Thursday, January 31, 2008

By SANDY COHEN

AP ENTERTAINMENT WRITER

LOS ANGELES — Daniel Day-Lewis never shows up in gossip mags, hardly ever appears on talk shows and rarely grants interviews. The elusive actor can only be seen on screen — and that’s infrequent, too.

He’s made just four films in the past decade. Each time, he steeps himself in research and often remains in character throughout months of shooting. His performances win awards and critical praise.

Then Day-Lewis disappears.

The enigmatic 50-year-old actor is back in the spotlight with “There Will Be Blood,” a film that follows oil prospector Daniel Plainview as he grows his business and loses his mind in turn-of-the-20th-century California. The performance is generating awards buzz, earning Day-Lewis a Golden Globe nomination and accolades from Los Angeles and New York critics groups.

With a thick mustache, a stiffened gait and a gruff, authoritative voice, the character bears no resemblance to the lanky, handsome hipster sitting in a suite at the swanky Bel Air Hotel talking about the film. Day-Lewis spent two years preparing for the part, but when asked how he did it, he seems sincerely at a loss.

“I’m not trying to be coy, but I really don’t know,” he said, adding that he pored over scores of letters and photographs from the period. “The rest is the long, slow simmering of an untold mixture of influences until they begin to reveal some kind of life to you.”

Once he gets inside a character, he stays there and is reluctant to leave.

“It’s a testament to his willpower and his perseverance and level of commitment to be able to do that,” said co-star Paul Dano.

But when filming wraps, it can be difficult for Day-Lewis to extract himself from such deep immersion, perhaps one reason for his intervals between films.

“There’s no part of you, really, that possibly wishes to let go of it,” he said. “It doesn’t seem to make sense to have so elaborately constructed this illusion for yourself to then dispel it in a moment.”

He found it toughest to shed the characters he played in “The Ballad of Jack and Rose,” “My Left Foot” and “The Name of the Father” — a dying dad, a palsy-stricken Christy Brown (for which he won an Academy Award) and falsely accused Irishman Gerry Conlon, respectively — as well as his latest part.

“As alarming as it might seem to say it, Plainview, he was in no hurry to go home,” Day-Lewis said.

Another reason for his absences from the screen has to do with his personal creative rhythm, which he playfully described as “a slothful one.” From the time he decided on an acting career — a pursuit he first fell for at age 12 — he knew he’d have to proceed at a slower pace than most.

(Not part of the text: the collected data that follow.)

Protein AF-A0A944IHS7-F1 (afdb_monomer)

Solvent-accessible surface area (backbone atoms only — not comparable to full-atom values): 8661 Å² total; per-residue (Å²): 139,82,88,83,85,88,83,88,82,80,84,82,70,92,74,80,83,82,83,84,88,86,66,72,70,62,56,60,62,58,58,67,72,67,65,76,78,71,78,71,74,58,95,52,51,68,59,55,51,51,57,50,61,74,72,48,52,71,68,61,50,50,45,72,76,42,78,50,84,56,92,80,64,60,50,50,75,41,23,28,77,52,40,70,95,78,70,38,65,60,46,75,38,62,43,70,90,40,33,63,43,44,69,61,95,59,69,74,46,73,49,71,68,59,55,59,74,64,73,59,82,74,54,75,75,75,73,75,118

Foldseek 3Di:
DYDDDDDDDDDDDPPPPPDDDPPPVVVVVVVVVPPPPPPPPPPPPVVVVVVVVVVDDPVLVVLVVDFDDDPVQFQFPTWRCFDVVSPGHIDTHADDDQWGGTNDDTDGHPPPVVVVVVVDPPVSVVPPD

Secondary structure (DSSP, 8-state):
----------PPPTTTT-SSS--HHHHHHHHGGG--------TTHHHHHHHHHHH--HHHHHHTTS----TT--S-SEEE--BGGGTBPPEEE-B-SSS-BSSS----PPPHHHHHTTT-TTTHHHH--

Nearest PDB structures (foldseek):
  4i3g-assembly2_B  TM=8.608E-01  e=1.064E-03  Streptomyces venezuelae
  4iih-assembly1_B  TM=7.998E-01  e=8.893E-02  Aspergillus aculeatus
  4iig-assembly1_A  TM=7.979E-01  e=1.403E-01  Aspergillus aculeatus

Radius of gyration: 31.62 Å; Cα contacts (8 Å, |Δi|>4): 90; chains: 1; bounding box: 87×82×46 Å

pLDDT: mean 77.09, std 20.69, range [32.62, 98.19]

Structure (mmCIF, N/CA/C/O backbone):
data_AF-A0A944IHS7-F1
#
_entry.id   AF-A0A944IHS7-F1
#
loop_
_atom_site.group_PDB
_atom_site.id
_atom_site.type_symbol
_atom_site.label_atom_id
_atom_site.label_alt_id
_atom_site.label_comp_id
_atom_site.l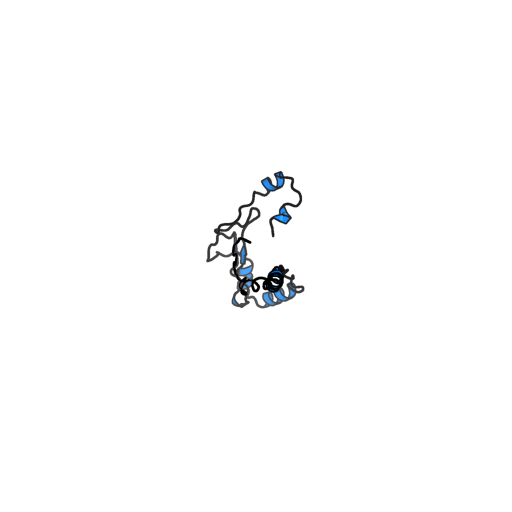abel_asym_id
_atom_site.label_entity_id
_atom_site.label_seq_id
_atom_site.pdbx_PDB_ins_code
_atom_site.Cartn_x
_atom_site.Cartn_y
_atom_site.Cartn_z
_atom_site.occupancy
_atom_site.B_iso_or_equiv
_atom_site.auth_seq_id
_atom_site.auth_comp_id
_atom_site.auth_asym_id
_atom_site.auth_atom_id
_atom_site.pdbx_PDB_model_num
ATOM 1 N N . MET A 1 1 ? 64.172 -76.684 -18.840 1.00 32.62 1 MET A N 1
ATOM 2 C CA . MET A 1 1 ? 65.120 -75.649 -18.369 1.00 32.62 1 MET A CA 1
ATOM 3 C C . MET A 1 1 ? 64.972 -74.426 -19.266 1.00 32.62 1 MET A C 1
ATOM 5 O O . MET A 1 1 ? 64.934 -74.650 -20.469 1.00 32.62 1 MET A O 1
ATOM 9 N N . PRO A 1 2 ? 65.024 -73.185 -18.752 1.00 60.41 2 PRO A N 1
ATOM 10 C CA . PRO A 1 2 ? 64.334 -72.653 -17.561 1.00 60.41 2 PRO A CA 1
ATOM 11 C C . PRO A 1 2 ? 63.853 -71.179 -17.756 1.00 60.41 2 PRO A C 1
ATOM 13 O O . PRO A 1 2 ? 64.029 -70.617 -18.831 1.00 60.41 2 PRO A O 1
ATOM 16 N N . HIS A 1 3 ? 63.339 -70.581 -16.665 1.00 41.72 3 HIS A N 1
ATOM 17 C CA . HIS A 1 3 ? 63.143 -69.138 -16.380 1.00 41.72 3 HIS A CA 1
ATOM 18 C C . HIS A 1 3 ? 61.979 -68.409 -17.096 1.00 41.72 3 HIS A C 1
ATOM 20 O O . HIS A 1 3 ? 61.804 -68.552 -18.294 1.00 41.72 3 HIS A O 1
ATOM 26 N N . SER A 1 4 ? 61.139 -67.585 -16.455 1.00 53.00 4 SER A N 1
ATOM 27 C CA . SER A 1 4 ? 61.148 -67.048 -15.090 1.00 53.00 4 SER A CA 1
ATOM 28 C C . SER A 1 4 ? 59.869 -66.233 -14.798 1.00 53.00 4 SER A C 1
ATOM 30 O O . SER A 1 4 ? 59.247 -65.707 -15.716 1.00 53.00 4 SER A O 1
ATOM 32 N N . ASP A 1 5 ? 59.601 -66.094 -13.500 1.00 47.16 5 ASP A N 1
ATOM 33 C CA . ASP A 1 5 ? 59.087 -64.911 -12.792 1.00 47.16 5 ASP A CA 1
ATOM 34 C C . ASP A 1 5 ? 57.587 -64.707 -12.505 1.00 47.16 5 ASP A C 1
ATOM 36 O O . ASP A 1 5 ? 56.695 -64.693 -13.353 1.00 47.16 5 ASP A O 1
ATOM 40 N N . ASP A 1 6 ? 57.400 -64.495 -11.202 1.00 53.97 6 ASP A N 1
ATOM 41 C CA . ASP A 1 6 ? 56.239 -64.091 -10.436 1.00 53.97 6 ASP A CA 1
ATOM 42 C C . ASP A 1 6 ? 55.545 -62.827 -10.953 1.00 53.97 6 ASP A C 1
ATOM 44 O O . ASP A 1 6 ? 56.173 -61.797 -11.188 1.00 53.97 6 ASP A O 1
ATOM 48 N N . HIS A 1 7 ? 54.210 -62.841 -10.918 1.00 44.56 7 HIS A N 1
ATOM 49 C CA . HIS A 1 7 ? 53.458 -61.641 -10.564 1.00 44.56 7 HIS A CA 1
ATOM 50 C C . HIS A 1 7 ? 52.123 -61.992 -9.897 1.00 44.56 7 HIS A C 1
ATOM 52 O O . HIS A 1 7 ? 51.141 -62.347 -10.546 1.00 44.56 7 HIS A O 1
ATOM 58 N N . ILE A 1 8 ? 52.071 -61.823 -8.575 1.00 49.44 8 ILE A N 1
ATOM 59 C CA . ILE A 1 8 ? 50.824 -61.543 -7.858 1.00 49.44 8 ILE A CA 1
ATOM 60 C C . ILE A 1 8 ? 50.666 -60.020 -7.820 1.00 49.44 8 ILE A C 1
ATOM 62 O O . ILE A 1 8 ? 51.559 -59.334 -7.319 1.00 49.44 8 ILE A O 1
ATOM 66 N N . PRO A 1 9 ? 49.519 -59.481 -8.272 1.00 43.22 9 PRO A N 1
ATOM 67 C CA . PRO A 1 9 ? 48.954 -58.368 -7.521 1.00 43.22 9 PRO A CA 1
ATOM 68 C C . PRO A 1 9 ? 47.435 -58.452 -7.297 1.00 43.22 9 PRO A C 1
ATOM 70 O O . PRO A 1 9 ? 46.630 -58.531 -8.218 1.00 43.22 9 PRO A O 1
ATOM 73 N N . SER A 1 10 ? 47.101 -58.268 -6.017 1.00 51.88 10 SER A N 1
ATOM 74 C CA . SER A 1 10 ? 45.958 -57.520 -5.481 1.00 51.88 10 SER A CA 1
ATOM 75 C C . SER A 1 10 ? 44.542 -58.093 -5.643 1.00 51.88 10 SER A C 1
ATOM 77 O O . SER A 1 10 ? 43.833 -57.894 -6.629 1.00 51.88 10 SER A O 1
ATOM 79 N N . VAL A 1 11 ? 44.089 -58.722 -4.555 1.00 47.81 11 VAL A N 1
ATOM 80 C CA . VAL A 1 11 ? 42.687 -59.028 -4.250 1.00 47.81 11 VAL A CA 1
ATOM 81 C C . VAL A 1 11 ? 41.846 -57.746 -4.333 1.00 47.81 11 VAL A C 1
ATOM 83 O O . VAL A 1 11 ? 42.014 -56.833 -3.525 1.00 47.81 11 VAL A O 1
ATOM 86 N N . ARG A 1 12 ? 40.893 -57.684 -5.273 1.00 51.56 12 ARG A N 1
ATOM 87 C CA . ARG A 1 12 ? 39.860 -56.634 -5.289 1.00 51.56 12 ARG A CA 1
ATOM 88 C C . ARG A 1 12 ? 39.057 -56.677 -3.985 1.00 51.56 12 ARG A C 1
ATOM 90 O O . ARG A 1 12 ? 38.425 -57.679 -3.651 1.00 51.56 12 ARG A O 1
ATOM 97 N N . SER A 1 13 ? 39.101 -55.568 -3.252 1.00 58.53 13 SER A N 1
ATOM 98 C CA . SER A 1 13 ? 38.388 -55.354 -1.994 1.00 58.53 13 SER A CA 1
ATOM 99 C C . SER A 1 13 ? 36.874 -55.330 -2.220 1.00 58.53 13 SER A C 1
ATOM 101 O O . SER A 1 13 ? 36.361 -54.620 -3.080 1.00 58.53 13 SER A O 1
ATOM 103 N N . ARG A 1 14 ? 36.138 -56.082 -1.397 1.00 55.47 14 ARG A N 1
ATOM 104 C CA . ARG A 1 14 ? 34.673 -56.265 -1.442 1.00 55.47 14 ARG A CA 1
ATOM 105 C C . ARG A 1 14 ? 33.854 -55.019 -1.045 1.00 55.47 14 ARG A C 1
ATOM 107 O O . ARG A 1 14 ? 32.680 -55.147 -0.715 1.00 55.47 14 ARG A O 1
ATOM 114 N N . ARG A 1 15 ? 34.456 -53.825 -1.022 1.00 49.62 15 ARG A N 1
ATOM 115 C CA . ARG A 1 15 ? 33.837 -52.590 -0.502 1.00 49.62 15 ARG A CA 1
ATOM 116 C C . ARG A 1 15 ? 33.345 -51.606 -1.571 1.00 49.62 15 ARG A C 1
ATOM 118 O O . ARG A 1 15 ? 32.681 -50.642 -1.210 1.00 49.62 15 ARG A O 1
ATOM 125 N N . ASP A 1 16 ? 33.551 -51.887 -2.856 1.00 48.94 16 ASP A N 1
ATOM 126 C CA . ASP A 1 16 ? 33.226 -50.933 -3.934 1.00 48.94 16 ASP A CA 1
ATOM 127 C C . ASP A 1 16 ? 31.832 -51.106 -4.572 1.00 48.94 16 ASP A C 1
ATOM 129 O O . ASP A 1 16 ? 31.501 -50.421 -5.534 1.00 48.94 16 ASP A O 1
ATOM 133 N N . VAL A 1 17 ? 30.969 -51.978 -4.036 1.00 51.16 17 VAL A N 1
ATOM 134 C CA . VAL A 1 17 ? 29.653 -52.288 -4.648 1.00 51.16 17 VAL A CA 1
ATOM 135 C C . VAL A 1 17 ? 28.480 -51.499 -4.033 1.00 51.16 17 VAL A C 1
ATOM 137 O O . VAL A 1 17 ? 27.358 -51.582 -4.520 1.00 51.16 17 VAL A O 1
ATOM 140 N N . LEU A 1 18 ? 28.694 -50.659 -3.012 1.00 47.88 18 LEU A N 1
ATOM 141 C CA . LEU A 1 18 ? 27.585 -50.036 -2.267 1.00 47.88 18 LEU A CA 1
ATOM 142 C C . LEU A 1 18 ? 27.495 -48.501 -2.368 1.00 47.88 18 LEU A C 1
ATOM 144 O O . LEU A 1 18 ? 27.376 -47.827 -1.347 1.00 47.88 18 LEU A O 1
ATOM 148 N N . LYS A 1 19 ? 27.528 -47.923 -3.579 1.00 47.62 19 LYS A N 1
ATOM 149 C CA . LYS A 1 19 ? 27.284 -46.473 -3.779 1.00 47.62 19 LYS A CA 1
ATOM 150 C C . LYS A 1 19 ? 26.504 -46.103 -5.047 1.00 47.62 19 LYS A C 1
ATOM 152 O O . LYS A 1 19 ? 26.903 -45.195 -5.767 1.00 47.62 19 LYS A O 1
ATOM 157 N N . GLY A 1 20 ? 25.359 -46.726 -5.322 1.00 51.91 20 GLY A N 1
ATOM 158 C CA . GLY A 1 20 ? 24.605 -46.247 -6.484 1.00 51.91 20 GLY A CA 1
ATOM 159 C C . GLY A 1 20 ? 23.189 -46.734 -6.688 1.00 51.91 20 GLY A C 1
ATOM 160 O O . GLY A 1 20 ? 22.919 -47.165 -7.789 1.00 51.91 20 GLY A O 1
ATOM 161 N N . PHE A 1 21 ? 22.284 -46.640 -5.706 1.00 48.91 21 PHE A N 1
ATOM 162 C CA . PHE A 1 21 ? 20.836 -46.816 -5.959 1.00 48.91 21 PHE A CA 1
ATOM 163 C C . PHE A 1 21 ? 19.944 -46.035 -4.970 1.00 48.91 21 PHE A C 1
ATOM 165 O O . PHE A 1 21 ? 18.904 -46.517 -4.537 1.00 48.91 21 PHE A O 1
ATOM 172 N N . GLY A 1 22 ? 20.352 -44.824 -4.573 1.00 46.41 22 GLY A N 1
ATOM 173 C CA . GLY A 1 22 ? 19.712 -44.083 -3.475 1.00 46.41 22 GLY A CA 1
ATOM 174 C C . GLY A 1 22 ? 19.116 -42.712 -3.810 1.00 46.41 22 GLY A C 1
ATOM 175 O O . GLY A 1 22 ? 19.022 -41.902 -2.897 1.00 46.41 22 GLY A O 1
ATOM 176 N N . SER A 1 23 ? 18.764 -42.389 -5.064 1.00 52.91 23 SER A N 1
ATOM 177 C CA . SER A 1 23 ? 18.328 -41.014 -5.406 1.00 52.91 23 SER A CA 1
ATOM 178 C C . SER A 1 23 ? 17.097 -40.870 -6.311 1.00 52.91 23 SER A C 1
ATOM 180 O O . SER A 1 23 ? 16.796 -39.757 -6.731 1.00 52.91 23 SER A O 1
ATOM 182 N N . ALA A 1 24 ? 16.335 -41.931 -6.592 1.00 50.94 24 ALA A N 1
ATOM 183 C CA . ALA A 1 24 ? 15.148 -41.799 -7.451 1.00 50.94 24 ALA A CA 1
ATOM 184 C C . ALA A 1 24 ? 13.891 -41.300 -6.702 1.00 50.94 24 ALA A C 1
ATOM 186 O O . ALA A 1 24 ? 13.085 -40.572 -7.274 1.00 50.94 24 ALA A O 1
ATOM 187 N N . ALA A 1 25 ? 13.726 -41.625 -5.413 1.00 46.78 25 ALA A N 1
ATOM 188 C CA . ALA A 1 25 ? 12.520 -41.258 -4.655 1.00 46.78 25 ALA A CA 1
ATOM 189 C C . ALA A 1 25 ? 12.484 -39.778 -4.222 1.00 46.78 25 ALA A C 1
ATOM 191 O O . ALA A 1 25 ? 11.413 -39.181 -4.137 1.00 46.78 25 ALA A O 1
ATOM 192 N N . ALA A 1 26 ? 13.648 -39.158 -3.998 1.00 44.72 26 ALA A N 1
ATOM 193 C CA . ALA A 1 26 ? 13.728 -37.754 -3.589 1.00 44.72 26 ALA A CA 1
ATOM 194 C C . ALA A 1 26 ? 13.377 -36.778 -4.730 1.00 44.72 26 ALA A C 1
ATOM 196 O O . ALA A 1 26 ? 12.857 -35.695 -4.472 1.00 44.72 26 ALA A O 1
ATOM 197 N N . ALA A 1 27 ? 13.603 -37.169 -5.990 1.00 46.72 27 ALA A N 1
ATOM 198 C CA . ALA A 1 27 ? 13.311 -36.325 -7.149 1.00 46.72 27 ALA A CA 1
ATOM 199 C C . ALA A 1 27 ? 11.801 -36.176 -7.411 1.00 46.72 27 ALA A C 1
ATOM 201 O O . ALA A 1 27 ? 11.354 -35.108 -7.817 1.00 46.72 27 ALA A O 1
ATOM 202 N N . VAL A 1 28 ? 11.004 -37.212 -7.123 1.00 43.50 28 VAL A N 1
ATOM 203 C CA . VAL A 1 28 ? 9.540 -37.168 -7.299 1.00 43.50 28 VAL A CA 1
ATOM 204 C C . VAL A 1 28 ? 8.878 -36.332 -6.200 1.00 43.50 28 VAL A C 1
ATOM 206 O O . VAL A 1 28 ? 7.969 -35.556 -6.481 1.00 43.50 28 VAL A O 1
ATOM 209 N N . ALA A 1 29 ? 9.379 -36.419 -4.963 1.00 45.00 29 ALA A N 1
ATOM 210 C CA . ALA A 1 29 ? 8.893 -35.594 -3.858 1.00 45.00 29 ALA A CA 1
ATOM 211 C C . ALA A 1 29 ? 9.239 -34.106 -4.040 1.00 45.00 29 ALA A C 1
ATOM 213 O O . ALA A 1 29 ? 8.445 -33.251 -3.664 1.00 45.00 29 ALA A O 1
ATOM 214 N N . PHE A 1 30 ? 10.382 -33.784 -4.658 1.00 45.25 30 PHE A N 1
ATOM 215 C CA . PHE A 1 30 ? 10.760 -32.396 -4.931 1.00 45.25 30 PHE A CA 1
ATOM 216 C C . PHE A 1 30 ? 9.940 -31.771 -6.072 1.00 45.25 30 PHE A C 1
ATOM 218 O O . PHE A 1 30 ? 9.654 -30.580 -6.025 1.00 45.25 30 PHE A O 1
ATOM 225 N N . LEU A 1 31 ? 9.496 -32.559 -7.060 1.00 43.31 31 LEU A N 1
ATOM 226 C CA . LEU A 1 31 ? 8.716 -32.045 -8.194 1.00 43.31 31 LEU A CA 1
ATOM 227 C C . LEU A 1 31 ? 7.258 -31.693 -7.835 1.00 43.31 31 LEU A C 1
ATOM 229 O O . LEU A 1 31 ? 6.670 -30.833 -8.481 1.00 43.31 31 LEU A O 1
ATOM 233 N N . ALA A 1 32 ? 6.683 -32.309 -6.796 1.00 48.97 32 ALA A N 1
ATOM 234 C CA . ALA A 1 32 ? 5.306 -32.047 -6.358 1.00 48.97 32 ALA A CA 1
ATOM 235 C C . ALA A 1 32 ? 5.132 -30.727 -5.576 1.00 48.97 32 ALA A C 1
ATOM 237 O O . ALA A 1 32 ? 4.006 -30.279 -5.376 1.00 48.97 32 ALA A O 1
ATOM 238 N N . LEU A 1 33 ? 6.226 -30.089 -5.138 1.00 52.78 33 LEU A N 1
ATOM 239 C CA . LEU A 1 33 ? 6.186 -28.789 -4.451 1.00 52.78 33 LEU A CA 1
ATOM 240 C C . LEU A 1 33 ? 6.221 -27.589 -5.415 1.00 52.78 33 LEU A C 1
ATOM 242 O O . LEU A 1 33 ? 6.128 -26.451 -4.964 1.00 52.78 33 LEU A O 1
ATOM 246 N N . LEU A 1 34 ? 6.357 -27.829 -6.725 1.00 53.41 34 LEU A N 1
ATOM 247 C CA . LEU A 1 34 ? 6.359 -26.786 -7.756 1.00 53.41 34 LEU A CA 1
ATOM 248 C C . LEU A 1 34 ? 4.983 -26.549 -8.390 1.00 53.41 34 LEU A C 1
ATOM 250 O O . LEU A 1 34 ? 4.901 -25.812 -9.369 1.00 53.41 34 LEU A O 1
ATOM 254 N N . GLU A 1 35 ? 3.909 -27.132 -7.854 1.00 47.88 35 GLU A N 1
ATOM 255 C CA . GLU A 1 35 ? 2.554 -26.758 -8.259 1.00 47.88 35 GLU A CA 1
ATOM 256 C C . GLU A 1 35 ? 2.330 -25.283 -7.885 1.00 47.88 35 GLU A C 1
ATOM 258 O O . GLU A 1 35 ? 2.282 -24.960 -6.691 1.00 47.88 35 GLU A O 1
ATOM 263 N N . PRO A 1 36 ? 2.208 -24.355 -8.858 1.00 53.09 36 PRO A N 1
ATOM 264 C CA . PRO A 1 36 ? 1.752 -23.021 -8.536 1.00 53.09 36 PRO A CA 1
ATOM 265 C C . PRO A 1 36 ? 0.336 -23.204 -8.008 1.00 53.09 36 PRO A C 1
ATOM 267 O O . PRO A 1 36 ? -0.562 -23.589 -8.756 1.00 53.09 36 PRO A O 1
ATOM 270 N N . ALA A 1 37 ? 0.139 -22.969 -6.711 1.00 52.06 37 ALA A N 1
ATOM 271 C CA . ALA A 1 37 ? -1.190 -22.893 -6.145 1.00 52.06 37 ALA A CA 1
ATOM 272 C C . ALA A 1 37 ? -1.917 -21.782 -6.903 1.00 52.06 37 ALA A 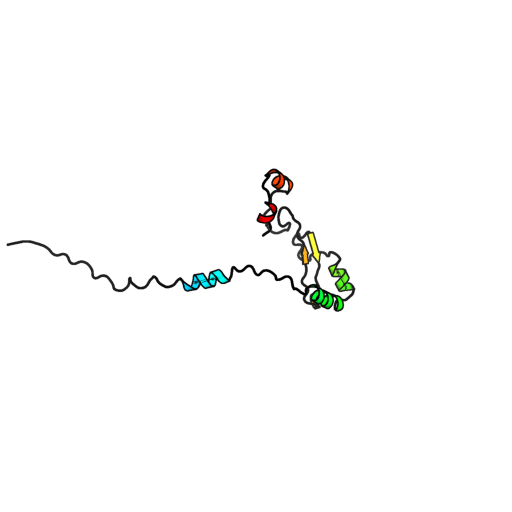C 1
ATOM 274 O O . ALA A 1 37 ? -1.744 -20.594 -6.624 1.00 52.06 37 ALA A O 1
ATOM 275 N N . ALA A 1 38 ? -2.691 -22.164 -7.916 1.00 53.22 38 ALA A N 1
ATOM 276 C CA . ALA A 1 38 ? -3.663 -21.283 -8.507 1.00 53.22 38 ALA A CA 1
ATOM 277 C C . ALA A 1 38 ? -4.528 -20.847 -7.330 1.00 53.22 38 ALA A C 1
ATOM 279 O O . ALA A 1 38 ? -5.210 -21.676 -6.725 1.00 53.22 38 ALA A O 1
ATOM 280 N N . VAL A 1 39 ? -4.435 -19.569 -6.951 1.00 56.81 39 VAL A N 1
ATOM 281 C CA . VAL A 1 39 ? -5.368 -18.972 -6.002 1.00 56.81 39 VAL A CA 1
ATOM 282 C C . VAL A 1 39 ? -6.722 -19.117 -6.670 1.00 56.81 39 VAL A C 1
ATOM 284 O O . VAL A 1 39 ? -7.073 -18.347 -7.566 1.00 56.81 39 VAL A O 1
ATOM 287 N N . ALA A 1 40 ? -7.432 -20.188 -6.318 1.00 57.47 40 ALA A N 1
ATOM 288 C CA . ALA A 1 40 ? -8.765 -20.437 -6.804 1.00 57.47 40 ALA A CA 1
ATOM 289 C C . ALA A 1 40 ? -9.555 -19.195 -6.420 1.00 57.47 40 ALA A C 1
ATOM 291 O O . ALA A 1 40 ? -9.699 -18.892 -5.234 1.00 57.47 40 ALA A O 1
ATOM 292 N N . ARG A 1 41 ? -9.993 -18.422 -7.421 1.00 60.09 41 ARG A N 1
ATOM 293 C CA . ARG A 1 41 ? -10.877 -17.290 -7.168 1.00 60.09 41 ARG A CA 1
ATOM 294 C C . ARG A 1 41 ? -12.060 -17.887 -6.410 1.00 60.09 41 ARG A C 1
ATOM 296 O O . ARG A 1 41 ? -12.698 -18.780 -6.976 1.00 60.09 41 ARG A O 1
ATOM 303 N N . PRO A 1 42 ? -12.326 -17.475 -5.158 1.00 63.47 42 PRO A N 1
ATOM 304 C CA . PRO A 1 42 ? -13.386 -18.095 -4.394 1.00 63.47 42 PRO A CA 1
ATOM 305 C C . PRO A 1 42 ? -14.653 -17.922 -5.219 1.00 63.47 42 PRO A C 1
ATOM 307 O O . PRO A 1 42 ? -15.018 -16.791 -5.555 1.00 63.47 42 PRO A O 1
ATOM 310 N N . ALA A 1 43 ? -15.290 -19.034 -5.595 1.00 65.62 43 ALA A N 1
ATOM 311 C CA . ALA A 1 43 ? -16.528 -19.013 -6.374 1.00 65.62 43 ALA A CA 1
ATOM 312 C C . ALA A 1 43 ? -17.627 -18.198 -5.662 1.00 65.62 43 ALA A C 1
ATOM 314 O O . ALA A 1 43 ? -18.615 -17.814 -6.281 1.00 65.62 43 ALA A O 1
ATOM 315 N N . ASP A 1 44 ? -17.401 -17.880 -4.383 1.00 73.44 44 ASP A N 1
ATOM 316 C CA . ASP A 1 44 ? -18.262 -17.090 -3.527 1.00 73.44 44 ASP A CA 1
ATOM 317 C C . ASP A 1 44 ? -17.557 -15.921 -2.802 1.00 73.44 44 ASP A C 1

“I feel as if the periods when I’m not working are very closely related to the periods when I am working. There is no division between those two lives,” he said. “And I feel misrepresented because I keep quiet when I’m not working, [and] on the occasions when I once again step into a public arena, some people tend to see that there’s almost a kind of bipolar existence going on. But of course for me they’re both essential to each other.”